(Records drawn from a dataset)
---------------

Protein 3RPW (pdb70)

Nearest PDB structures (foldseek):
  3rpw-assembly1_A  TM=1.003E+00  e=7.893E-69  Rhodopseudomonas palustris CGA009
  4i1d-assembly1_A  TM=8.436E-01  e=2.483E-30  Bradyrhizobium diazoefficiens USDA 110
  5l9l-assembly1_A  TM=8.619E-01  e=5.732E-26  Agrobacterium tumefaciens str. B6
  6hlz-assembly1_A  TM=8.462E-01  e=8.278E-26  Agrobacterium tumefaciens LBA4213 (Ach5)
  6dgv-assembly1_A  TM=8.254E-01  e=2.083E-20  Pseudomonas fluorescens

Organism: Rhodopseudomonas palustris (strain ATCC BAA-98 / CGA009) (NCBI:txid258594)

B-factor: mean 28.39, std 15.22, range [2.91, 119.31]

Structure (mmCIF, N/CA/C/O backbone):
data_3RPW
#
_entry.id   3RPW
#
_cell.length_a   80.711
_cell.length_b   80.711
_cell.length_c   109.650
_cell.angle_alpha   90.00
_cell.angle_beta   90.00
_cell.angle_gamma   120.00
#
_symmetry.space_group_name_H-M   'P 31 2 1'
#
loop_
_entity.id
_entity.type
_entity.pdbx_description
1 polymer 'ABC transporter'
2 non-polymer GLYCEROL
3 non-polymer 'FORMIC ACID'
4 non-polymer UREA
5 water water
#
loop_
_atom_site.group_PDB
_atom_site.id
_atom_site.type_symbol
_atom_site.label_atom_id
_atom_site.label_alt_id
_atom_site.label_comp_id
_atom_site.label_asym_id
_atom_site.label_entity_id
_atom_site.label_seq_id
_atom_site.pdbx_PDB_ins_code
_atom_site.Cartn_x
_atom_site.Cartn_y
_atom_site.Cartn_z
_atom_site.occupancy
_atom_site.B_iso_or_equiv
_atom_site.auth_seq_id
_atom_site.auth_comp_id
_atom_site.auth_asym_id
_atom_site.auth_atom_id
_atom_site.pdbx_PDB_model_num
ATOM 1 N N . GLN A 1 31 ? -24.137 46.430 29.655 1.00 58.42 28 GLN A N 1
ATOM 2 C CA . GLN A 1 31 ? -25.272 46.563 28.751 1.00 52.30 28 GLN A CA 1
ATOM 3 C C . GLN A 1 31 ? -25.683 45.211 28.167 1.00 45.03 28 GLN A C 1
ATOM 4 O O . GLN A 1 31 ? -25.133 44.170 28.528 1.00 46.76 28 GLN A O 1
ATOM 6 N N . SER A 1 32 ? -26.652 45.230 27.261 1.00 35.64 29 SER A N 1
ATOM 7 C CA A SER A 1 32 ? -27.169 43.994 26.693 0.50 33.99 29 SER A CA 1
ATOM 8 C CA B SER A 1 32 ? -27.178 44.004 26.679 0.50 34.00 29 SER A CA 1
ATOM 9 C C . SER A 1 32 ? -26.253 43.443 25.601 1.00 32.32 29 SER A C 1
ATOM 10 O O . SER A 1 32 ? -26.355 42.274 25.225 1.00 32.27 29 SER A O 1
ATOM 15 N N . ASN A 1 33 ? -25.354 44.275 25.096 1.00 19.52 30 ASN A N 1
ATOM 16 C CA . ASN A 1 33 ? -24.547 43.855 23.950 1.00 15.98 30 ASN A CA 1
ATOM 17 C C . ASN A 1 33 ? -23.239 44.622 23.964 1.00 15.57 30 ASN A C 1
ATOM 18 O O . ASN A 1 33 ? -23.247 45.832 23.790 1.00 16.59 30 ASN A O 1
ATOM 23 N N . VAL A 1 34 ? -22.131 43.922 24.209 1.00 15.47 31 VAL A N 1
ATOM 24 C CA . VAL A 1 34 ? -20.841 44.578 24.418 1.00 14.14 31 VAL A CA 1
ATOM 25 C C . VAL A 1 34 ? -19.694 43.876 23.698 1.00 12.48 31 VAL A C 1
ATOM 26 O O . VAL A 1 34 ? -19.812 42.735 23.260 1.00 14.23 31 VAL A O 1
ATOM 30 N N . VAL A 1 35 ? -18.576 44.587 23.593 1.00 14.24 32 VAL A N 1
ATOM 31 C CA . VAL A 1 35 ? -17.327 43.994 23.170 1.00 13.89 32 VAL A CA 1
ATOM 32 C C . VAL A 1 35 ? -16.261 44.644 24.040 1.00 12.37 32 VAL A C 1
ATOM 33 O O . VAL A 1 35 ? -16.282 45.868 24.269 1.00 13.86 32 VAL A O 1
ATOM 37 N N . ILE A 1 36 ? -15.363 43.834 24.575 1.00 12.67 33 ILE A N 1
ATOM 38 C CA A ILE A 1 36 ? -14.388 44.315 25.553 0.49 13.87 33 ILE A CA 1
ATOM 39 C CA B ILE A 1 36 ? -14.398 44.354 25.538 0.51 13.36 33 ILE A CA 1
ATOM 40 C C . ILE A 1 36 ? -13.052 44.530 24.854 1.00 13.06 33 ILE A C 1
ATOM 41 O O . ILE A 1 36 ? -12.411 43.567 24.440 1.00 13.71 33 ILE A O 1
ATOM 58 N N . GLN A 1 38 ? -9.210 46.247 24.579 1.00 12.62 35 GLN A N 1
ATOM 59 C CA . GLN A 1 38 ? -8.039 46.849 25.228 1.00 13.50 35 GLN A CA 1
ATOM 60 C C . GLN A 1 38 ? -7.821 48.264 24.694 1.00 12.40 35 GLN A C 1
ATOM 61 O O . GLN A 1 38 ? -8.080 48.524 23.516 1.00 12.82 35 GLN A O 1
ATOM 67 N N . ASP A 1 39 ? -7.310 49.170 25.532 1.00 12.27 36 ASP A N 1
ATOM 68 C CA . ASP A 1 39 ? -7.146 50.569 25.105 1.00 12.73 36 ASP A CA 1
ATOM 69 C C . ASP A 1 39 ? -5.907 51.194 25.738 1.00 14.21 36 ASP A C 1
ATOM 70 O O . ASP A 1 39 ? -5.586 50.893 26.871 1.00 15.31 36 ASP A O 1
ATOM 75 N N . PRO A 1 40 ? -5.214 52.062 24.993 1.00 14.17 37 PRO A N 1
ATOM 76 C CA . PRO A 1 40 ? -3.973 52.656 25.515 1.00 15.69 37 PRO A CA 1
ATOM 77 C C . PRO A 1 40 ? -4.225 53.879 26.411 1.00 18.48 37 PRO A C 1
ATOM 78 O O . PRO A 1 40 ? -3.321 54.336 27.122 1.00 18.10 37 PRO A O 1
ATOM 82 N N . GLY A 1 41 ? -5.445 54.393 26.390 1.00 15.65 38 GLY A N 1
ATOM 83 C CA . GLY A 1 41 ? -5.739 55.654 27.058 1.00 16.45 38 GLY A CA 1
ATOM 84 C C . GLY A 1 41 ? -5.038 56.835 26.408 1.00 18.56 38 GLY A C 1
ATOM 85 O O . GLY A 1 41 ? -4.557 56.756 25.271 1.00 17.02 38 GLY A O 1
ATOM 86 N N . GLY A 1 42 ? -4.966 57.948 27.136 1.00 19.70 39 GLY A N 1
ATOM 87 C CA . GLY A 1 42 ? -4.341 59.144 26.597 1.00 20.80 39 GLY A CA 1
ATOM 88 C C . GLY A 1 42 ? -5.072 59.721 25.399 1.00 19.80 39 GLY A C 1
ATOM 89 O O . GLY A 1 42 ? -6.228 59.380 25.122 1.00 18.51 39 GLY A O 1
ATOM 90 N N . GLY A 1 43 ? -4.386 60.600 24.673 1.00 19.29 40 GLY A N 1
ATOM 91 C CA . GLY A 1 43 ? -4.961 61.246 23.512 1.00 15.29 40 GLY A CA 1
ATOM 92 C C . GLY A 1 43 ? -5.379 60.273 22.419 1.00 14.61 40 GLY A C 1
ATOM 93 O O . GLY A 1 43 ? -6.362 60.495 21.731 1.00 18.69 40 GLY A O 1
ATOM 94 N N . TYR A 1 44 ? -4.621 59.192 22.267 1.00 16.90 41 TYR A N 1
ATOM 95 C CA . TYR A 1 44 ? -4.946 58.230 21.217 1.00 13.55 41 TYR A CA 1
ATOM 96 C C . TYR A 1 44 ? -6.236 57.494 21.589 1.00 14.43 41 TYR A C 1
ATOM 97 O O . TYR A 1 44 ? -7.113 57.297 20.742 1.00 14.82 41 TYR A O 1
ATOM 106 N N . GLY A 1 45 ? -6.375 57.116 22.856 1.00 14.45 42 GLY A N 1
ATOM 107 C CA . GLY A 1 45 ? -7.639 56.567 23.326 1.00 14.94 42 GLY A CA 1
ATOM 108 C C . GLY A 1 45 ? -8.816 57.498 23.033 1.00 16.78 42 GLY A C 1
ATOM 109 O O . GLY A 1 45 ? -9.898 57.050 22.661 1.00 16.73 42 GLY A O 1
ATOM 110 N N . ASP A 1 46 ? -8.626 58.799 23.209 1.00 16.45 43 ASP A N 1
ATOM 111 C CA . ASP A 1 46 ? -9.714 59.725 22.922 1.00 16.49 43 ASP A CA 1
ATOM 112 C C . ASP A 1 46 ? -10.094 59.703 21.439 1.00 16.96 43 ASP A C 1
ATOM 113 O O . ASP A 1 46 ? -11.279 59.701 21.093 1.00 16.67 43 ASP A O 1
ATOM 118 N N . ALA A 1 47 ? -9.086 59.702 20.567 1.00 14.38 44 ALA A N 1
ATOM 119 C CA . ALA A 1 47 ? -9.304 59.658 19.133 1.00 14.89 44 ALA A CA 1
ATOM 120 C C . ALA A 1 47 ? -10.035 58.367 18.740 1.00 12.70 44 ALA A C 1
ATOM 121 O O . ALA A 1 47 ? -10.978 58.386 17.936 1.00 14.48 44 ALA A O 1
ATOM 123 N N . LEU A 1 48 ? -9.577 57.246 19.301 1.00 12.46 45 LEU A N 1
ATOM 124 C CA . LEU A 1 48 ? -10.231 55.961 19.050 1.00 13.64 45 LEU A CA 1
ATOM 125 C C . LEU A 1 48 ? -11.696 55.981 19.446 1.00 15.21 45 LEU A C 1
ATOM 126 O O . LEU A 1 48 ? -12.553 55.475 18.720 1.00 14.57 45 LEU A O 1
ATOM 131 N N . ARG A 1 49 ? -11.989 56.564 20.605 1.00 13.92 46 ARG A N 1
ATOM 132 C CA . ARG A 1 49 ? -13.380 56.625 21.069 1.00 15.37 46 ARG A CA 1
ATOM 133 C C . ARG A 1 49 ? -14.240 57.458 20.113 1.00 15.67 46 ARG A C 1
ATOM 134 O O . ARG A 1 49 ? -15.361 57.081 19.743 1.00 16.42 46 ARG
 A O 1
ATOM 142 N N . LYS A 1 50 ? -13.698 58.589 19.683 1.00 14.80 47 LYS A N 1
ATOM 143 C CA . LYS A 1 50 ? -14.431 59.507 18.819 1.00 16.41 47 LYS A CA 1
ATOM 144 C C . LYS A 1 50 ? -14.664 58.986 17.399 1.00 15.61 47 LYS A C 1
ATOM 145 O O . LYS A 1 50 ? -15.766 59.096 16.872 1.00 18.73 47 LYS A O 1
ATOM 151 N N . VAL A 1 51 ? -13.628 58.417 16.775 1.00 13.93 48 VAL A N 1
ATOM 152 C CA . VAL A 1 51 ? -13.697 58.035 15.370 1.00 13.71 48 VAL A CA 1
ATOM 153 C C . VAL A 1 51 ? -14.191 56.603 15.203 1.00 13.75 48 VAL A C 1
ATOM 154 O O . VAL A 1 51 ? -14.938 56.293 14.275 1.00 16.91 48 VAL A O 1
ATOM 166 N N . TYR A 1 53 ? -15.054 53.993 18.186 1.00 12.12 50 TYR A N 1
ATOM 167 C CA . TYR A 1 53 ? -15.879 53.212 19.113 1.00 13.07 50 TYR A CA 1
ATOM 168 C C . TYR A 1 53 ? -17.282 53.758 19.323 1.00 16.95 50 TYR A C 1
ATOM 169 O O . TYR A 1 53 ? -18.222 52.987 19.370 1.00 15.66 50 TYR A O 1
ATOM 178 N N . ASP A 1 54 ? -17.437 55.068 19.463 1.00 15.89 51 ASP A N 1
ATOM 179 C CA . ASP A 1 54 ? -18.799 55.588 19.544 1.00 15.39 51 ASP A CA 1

---------------

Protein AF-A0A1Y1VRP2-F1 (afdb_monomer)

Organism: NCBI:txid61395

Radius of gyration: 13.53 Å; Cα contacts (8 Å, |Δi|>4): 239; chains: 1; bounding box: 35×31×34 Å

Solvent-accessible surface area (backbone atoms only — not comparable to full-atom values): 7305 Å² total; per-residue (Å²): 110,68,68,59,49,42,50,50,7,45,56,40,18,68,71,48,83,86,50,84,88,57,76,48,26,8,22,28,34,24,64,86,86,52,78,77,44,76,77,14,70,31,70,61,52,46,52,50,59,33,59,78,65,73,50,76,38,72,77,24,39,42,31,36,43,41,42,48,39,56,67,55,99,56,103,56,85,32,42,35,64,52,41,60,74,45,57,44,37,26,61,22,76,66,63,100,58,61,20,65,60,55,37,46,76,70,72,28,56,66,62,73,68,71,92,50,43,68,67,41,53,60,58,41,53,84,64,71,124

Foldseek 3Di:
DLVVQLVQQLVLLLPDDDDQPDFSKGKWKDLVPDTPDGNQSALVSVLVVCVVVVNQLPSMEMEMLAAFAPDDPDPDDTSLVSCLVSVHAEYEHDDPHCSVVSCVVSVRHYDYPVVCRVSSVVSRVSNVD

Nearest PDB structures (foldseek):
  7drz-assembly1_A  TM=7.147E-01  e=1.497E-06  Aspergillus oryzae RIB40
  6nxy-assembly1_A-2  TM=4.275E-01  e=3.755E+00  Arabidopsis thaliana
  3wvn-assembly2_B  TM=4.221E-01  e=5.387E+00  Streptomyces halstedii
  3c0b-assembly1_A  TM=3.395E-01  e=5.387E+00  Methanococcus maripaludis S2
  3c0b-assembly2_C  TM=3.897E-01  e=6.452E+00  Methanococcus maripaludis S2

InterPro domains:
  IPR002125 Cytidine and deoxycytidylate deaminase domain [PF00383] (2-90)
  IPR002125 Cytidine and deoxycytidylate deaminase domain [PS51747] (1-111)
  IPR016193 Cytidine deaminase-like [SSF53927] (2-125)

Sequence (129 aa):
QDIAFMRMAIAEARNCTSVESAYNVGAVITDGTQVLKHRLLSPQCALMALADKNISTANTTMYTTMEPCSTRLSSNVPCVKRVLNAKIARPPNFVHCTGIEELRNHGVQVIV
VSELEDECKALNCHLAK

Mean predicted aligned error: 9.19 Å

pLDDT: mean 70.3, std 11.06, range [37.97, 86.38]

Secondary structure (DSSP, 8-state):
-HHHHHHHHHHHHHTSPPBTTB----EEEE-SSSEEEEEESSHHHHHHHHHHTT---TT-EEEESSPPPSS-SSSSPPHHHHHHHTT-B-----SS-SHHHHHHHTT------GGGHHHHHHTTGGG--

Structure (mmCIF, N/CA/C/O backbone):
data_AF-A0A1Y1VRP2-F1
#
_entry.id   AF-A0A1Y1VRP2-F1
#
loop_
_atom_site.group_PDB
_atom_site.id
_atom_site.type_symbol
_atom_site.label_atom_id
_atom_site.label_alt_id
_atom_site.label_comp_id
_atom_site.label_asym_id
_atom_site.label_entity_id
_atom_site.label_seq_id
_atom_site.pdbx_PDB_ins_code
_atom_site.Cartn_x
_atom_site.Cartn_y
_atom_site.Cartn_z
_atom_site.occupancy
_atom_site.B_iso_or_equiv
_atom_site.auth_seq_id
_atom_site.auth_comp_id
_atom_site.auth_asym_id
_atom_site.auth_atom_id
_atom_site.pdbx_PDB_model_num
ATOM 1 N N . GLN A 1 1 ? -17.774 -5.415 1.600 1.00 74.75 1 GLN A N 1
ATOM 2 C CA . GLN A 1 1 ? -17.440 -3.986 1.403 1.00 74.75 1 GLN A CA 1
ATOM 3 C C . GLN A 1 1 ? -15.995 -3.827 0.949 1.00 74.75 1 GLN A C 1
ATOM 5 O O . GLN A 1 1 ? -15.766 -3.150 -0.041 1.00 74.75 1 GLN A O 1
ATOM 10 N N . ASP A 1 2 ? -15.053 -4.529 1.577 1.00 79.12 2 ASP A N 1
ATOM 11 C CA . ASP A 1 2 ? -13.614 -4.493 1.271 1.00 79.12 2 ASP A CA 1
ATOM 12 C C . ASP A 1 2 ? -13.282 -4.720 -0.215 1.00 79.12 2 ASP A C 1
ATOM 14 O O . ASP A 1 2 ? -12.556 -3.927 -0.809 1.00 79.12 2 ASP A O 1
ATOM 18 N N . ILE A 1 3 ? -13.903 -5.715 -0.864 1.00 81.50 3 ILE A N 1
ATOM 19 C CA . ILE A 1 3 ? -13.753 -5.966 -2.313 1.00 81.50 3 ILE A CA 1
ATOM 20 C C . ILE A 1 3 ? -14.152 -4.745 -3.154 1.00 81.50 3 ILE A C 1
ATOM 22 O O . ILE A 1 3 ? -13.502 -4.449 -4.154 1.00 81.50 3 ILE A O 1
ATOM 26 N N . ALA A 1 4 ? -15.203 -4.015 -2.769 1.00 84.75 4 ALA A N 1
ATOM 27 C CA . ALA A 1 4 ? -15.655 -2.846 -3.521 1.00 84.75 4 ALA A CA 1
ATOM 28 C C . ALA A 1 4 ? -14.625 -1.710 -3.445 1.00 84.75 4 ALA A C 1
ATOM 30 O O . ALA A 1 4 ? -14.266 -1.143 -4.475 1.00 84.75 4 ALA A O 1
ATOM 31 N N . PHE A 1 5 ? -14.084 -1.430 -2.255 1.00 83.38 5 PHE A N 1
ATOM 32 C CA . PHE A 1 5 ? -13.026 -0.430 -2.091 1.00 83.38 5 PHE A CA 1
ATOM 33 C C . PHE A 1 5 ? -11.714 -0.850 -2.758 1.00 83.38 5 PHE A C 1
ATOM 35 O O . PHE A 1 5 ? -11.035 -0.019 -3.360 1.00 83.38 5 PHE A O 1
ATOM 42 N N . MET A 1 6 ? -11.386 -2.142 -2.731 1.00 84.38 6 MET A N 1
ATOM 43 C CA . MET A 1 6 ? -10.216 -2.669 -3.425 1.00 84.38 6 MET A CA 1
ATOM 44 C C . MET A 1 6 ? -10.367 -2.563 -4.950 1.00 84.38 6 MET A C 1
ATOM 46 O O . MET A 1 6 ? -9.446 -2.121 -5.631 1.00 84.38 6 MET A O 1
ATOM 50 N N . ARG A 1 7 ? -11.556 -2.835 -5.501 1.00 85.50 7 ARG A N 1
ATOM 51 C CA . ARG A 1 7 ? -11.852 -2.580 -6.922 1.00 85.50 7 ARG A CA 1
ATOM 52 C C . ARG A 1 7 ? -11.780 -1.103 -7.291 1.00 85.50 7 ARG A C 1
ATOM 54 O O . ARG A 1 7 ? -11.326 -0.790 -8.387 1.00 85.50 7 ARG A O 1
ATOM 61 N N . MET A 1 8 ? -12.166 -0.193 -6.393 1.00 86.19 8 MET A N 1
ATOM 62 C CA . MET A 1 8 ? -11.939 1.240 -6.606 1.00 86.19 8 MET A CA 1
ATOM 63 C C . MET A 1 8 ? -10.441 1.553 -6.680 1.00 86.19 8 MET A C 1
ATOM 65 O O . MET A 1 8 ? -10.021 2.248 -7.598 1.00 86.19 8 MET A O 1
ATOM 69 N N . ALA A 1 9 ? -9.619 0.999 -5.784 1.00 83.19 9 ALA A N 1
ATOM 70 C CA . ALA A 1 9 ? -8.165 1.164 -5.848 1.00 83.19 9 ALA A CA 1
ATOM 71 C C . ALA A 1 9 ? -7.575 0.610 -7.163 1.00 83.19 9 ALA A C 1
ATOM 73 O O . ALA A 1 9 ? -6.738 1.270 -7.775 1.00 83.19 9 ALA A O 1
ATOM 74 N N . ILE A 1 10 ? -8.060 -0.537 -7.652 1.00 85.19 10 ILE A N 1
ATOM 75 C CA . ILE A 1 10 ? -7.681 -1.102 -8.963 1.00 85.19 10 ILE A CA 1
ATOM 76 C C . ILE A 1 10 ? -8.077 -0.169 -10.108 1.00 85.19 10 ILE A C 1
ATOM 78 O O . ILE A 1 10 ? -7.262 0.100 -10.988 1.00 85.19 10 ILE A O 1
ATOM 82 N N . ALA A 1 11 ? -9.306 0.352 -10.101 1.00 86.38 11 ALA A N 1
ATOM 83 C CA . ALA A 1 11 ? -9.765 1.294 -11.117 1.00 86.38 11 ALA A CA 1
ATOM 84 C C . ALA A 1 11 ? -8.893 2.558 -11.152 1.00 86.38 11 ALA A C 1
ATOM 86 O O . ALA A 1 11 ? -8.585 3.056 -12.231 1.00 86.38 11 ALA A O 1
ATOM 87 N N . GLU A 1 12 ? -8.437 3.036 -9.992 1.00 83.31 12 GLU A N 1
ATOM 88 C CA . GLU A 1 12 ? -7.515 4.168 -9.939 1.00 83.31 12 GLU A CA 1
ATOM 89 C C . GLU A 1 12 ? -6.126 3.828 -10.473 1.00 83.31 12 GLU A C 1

---------------

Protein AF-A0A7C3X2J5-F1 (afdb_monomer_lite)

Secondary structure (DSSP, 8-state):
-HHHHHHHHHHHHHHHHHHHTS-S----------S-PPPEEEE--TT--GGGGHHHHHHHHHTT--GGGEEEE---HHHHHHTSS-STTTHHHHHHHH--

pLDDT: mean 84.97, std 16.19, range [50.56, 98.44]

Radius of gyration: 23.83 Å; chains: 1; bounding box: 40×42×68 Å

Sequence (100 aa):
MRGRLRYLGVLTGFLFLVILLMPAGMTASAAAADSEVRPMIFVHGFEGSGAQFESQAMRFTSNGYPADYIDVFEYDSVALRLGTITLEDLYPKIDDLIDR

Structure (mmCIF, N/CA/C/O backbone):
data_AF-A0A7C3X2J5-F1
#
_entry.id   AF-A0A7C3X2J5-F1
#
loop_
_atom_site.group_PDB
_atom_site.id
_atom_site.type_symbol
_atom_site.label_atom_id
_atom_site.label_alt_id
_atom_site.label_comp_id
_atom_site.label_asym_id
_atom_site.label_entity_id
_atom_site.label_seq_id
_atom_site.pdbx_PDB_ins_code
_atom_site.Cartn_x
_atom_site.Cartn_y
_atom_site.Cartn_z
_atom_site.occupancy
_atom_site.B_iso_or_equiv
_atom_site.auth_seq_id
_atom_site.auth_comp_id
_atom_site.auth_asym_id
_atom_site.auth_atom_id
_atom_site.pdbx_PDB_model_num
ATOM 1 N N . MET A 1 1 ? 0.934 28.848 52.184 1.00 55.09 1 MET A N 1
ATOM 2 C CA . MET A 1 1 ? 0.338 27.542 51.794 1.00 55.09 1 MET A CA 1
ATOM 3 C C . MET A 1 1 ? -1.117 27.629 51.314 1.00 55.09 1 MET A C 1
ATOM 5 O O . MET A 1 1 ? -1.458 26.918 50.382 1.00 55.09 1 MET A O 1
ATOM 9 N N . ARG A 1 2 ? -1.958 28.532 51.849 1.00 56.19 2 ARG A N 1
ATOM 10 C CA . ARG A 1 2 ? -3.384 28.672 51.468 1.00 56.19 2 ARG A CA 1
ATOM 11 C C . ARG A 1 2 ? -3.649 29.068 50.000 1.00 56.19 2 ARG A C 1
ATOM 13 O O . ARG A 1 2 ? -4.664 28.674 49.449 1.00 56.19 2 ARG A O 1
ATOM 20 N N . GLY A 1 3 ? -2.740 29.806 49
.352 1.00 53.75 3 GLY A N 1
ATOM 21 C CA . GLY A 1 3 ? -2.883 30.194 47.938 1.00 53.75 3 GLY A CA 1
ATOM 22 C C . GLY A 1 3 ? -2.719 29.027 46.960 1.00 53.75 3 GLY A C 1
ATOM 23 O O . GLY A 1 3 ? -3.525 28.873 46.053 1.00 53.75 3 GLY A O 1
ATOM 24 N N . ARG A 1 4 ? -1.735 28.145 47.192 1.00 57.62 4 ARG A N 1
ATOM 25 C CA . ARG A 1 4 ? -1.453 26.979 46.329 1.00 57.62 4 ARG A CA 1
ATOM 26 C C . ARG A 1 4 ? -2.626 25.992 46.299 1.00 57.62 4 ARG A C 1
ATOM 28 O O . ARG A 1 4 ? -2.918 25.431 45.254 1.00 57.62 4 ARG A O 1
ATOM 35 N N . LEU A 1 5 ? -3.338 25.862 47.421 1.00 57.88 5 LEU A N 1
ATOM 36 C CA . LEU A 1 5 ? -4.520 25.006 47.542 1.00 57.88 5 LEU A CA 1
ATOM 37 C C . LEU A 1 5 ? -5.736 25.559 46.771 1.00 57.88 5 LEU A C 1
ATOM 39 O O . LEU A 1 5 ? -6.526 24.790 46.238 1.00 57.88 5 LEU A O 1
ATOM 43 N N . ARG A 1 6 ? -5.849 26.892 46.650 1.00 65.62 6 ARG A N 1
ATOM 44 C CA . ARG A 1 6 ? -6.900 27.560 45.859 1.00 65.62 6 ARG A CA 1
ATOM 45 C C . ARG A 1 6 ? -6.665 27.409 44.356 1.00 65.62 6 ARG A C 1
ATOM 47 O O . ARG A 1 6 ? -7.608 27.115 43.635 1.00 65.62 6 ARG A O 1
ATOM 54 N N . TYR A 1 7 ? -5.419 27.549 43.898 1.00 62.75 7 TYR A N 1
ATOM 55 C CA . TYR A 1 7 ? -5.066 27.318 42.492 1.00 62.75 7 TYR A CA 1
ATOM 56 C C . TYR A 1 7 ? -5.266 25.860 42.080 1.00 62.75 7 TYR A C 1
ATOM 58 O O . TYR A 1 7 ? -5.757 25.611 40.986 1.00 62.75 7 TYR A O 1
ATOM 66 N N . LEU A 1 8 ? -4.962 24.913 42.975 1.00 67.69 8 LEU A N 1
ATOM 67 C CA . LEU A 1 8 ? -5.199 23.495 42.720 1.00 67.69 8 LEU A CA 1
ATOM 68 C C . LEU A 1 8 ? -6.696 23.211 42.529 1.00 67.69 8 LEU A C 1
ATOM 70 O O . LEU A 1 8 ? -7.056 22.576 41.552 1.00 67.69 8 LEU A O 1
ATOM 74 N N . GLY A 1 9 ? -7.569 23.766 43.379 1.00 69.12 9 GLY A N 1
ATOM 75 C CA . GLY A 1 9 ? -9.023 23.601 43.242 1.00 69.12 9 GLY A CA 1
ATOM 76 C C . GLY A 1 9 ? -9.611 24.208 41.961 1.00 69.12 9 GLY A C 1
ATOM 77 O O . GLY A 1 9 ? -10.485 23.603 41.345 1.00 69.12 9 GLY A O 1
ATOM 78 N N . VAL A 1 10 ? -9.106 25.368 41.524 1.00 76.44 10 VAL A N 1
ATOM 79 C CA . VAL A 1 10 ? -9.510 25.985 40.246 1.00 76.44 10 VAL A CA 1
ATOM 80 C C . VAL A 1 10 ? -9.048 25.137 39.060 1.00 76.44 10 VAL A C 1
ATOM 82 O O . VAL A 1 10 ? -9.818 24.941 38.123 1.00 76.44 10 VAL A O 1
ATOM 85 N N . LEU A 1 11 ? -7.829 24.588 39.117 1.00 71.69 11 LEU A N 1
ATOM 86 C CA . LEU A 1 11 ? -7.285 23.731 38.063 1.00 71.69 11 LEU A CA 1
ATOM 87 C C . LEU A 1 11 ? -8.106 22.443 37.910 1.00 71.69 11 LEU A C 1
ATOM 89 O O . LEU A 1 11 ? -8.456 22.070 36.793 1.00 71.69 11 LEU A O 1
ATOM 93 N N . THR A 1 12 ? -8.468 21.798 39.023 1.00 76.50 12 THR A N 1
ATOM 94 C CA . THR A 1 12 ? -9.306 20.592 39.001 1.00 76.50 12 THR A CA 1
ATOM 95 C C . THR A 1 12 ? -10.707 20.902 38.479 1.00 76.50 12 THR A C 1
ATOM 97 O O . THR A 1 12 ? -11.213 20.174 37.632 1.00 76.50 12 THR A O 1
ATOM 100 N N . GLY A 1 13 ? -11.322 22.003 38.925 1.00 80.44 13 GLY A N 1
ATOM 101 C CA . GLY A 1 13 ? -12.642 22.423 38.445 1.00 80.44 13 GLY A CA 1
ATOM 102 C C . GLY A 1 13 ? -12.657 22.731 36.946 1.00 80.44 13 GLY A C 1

---------------

Assignment:
Beginning at the line above that contains "ATOM 26 N N", return each line exactly through the line that contains "ATOM 30 O O", and no others.

Your response:
ATOM 26 N N . ALA A 1 4 ? -15.203 -4.015 -2.769 1.00 84.75 4 ALA A N 1
ATOM 27 C CA . ALA A 1 4 ? -15.655 -2.846 -3.521 1.00 84.75 4 ALA A CA 1
ATOM 28 C C . ALA A 1 4 ? -14.625 -1.710 -3.445 1.00 84.75 4 ALA A C 1
ATOM 30 O O . ALA A 1 4 ? -14.266 -1.143 -4.475 1.00 84.75 4 ALA A O 1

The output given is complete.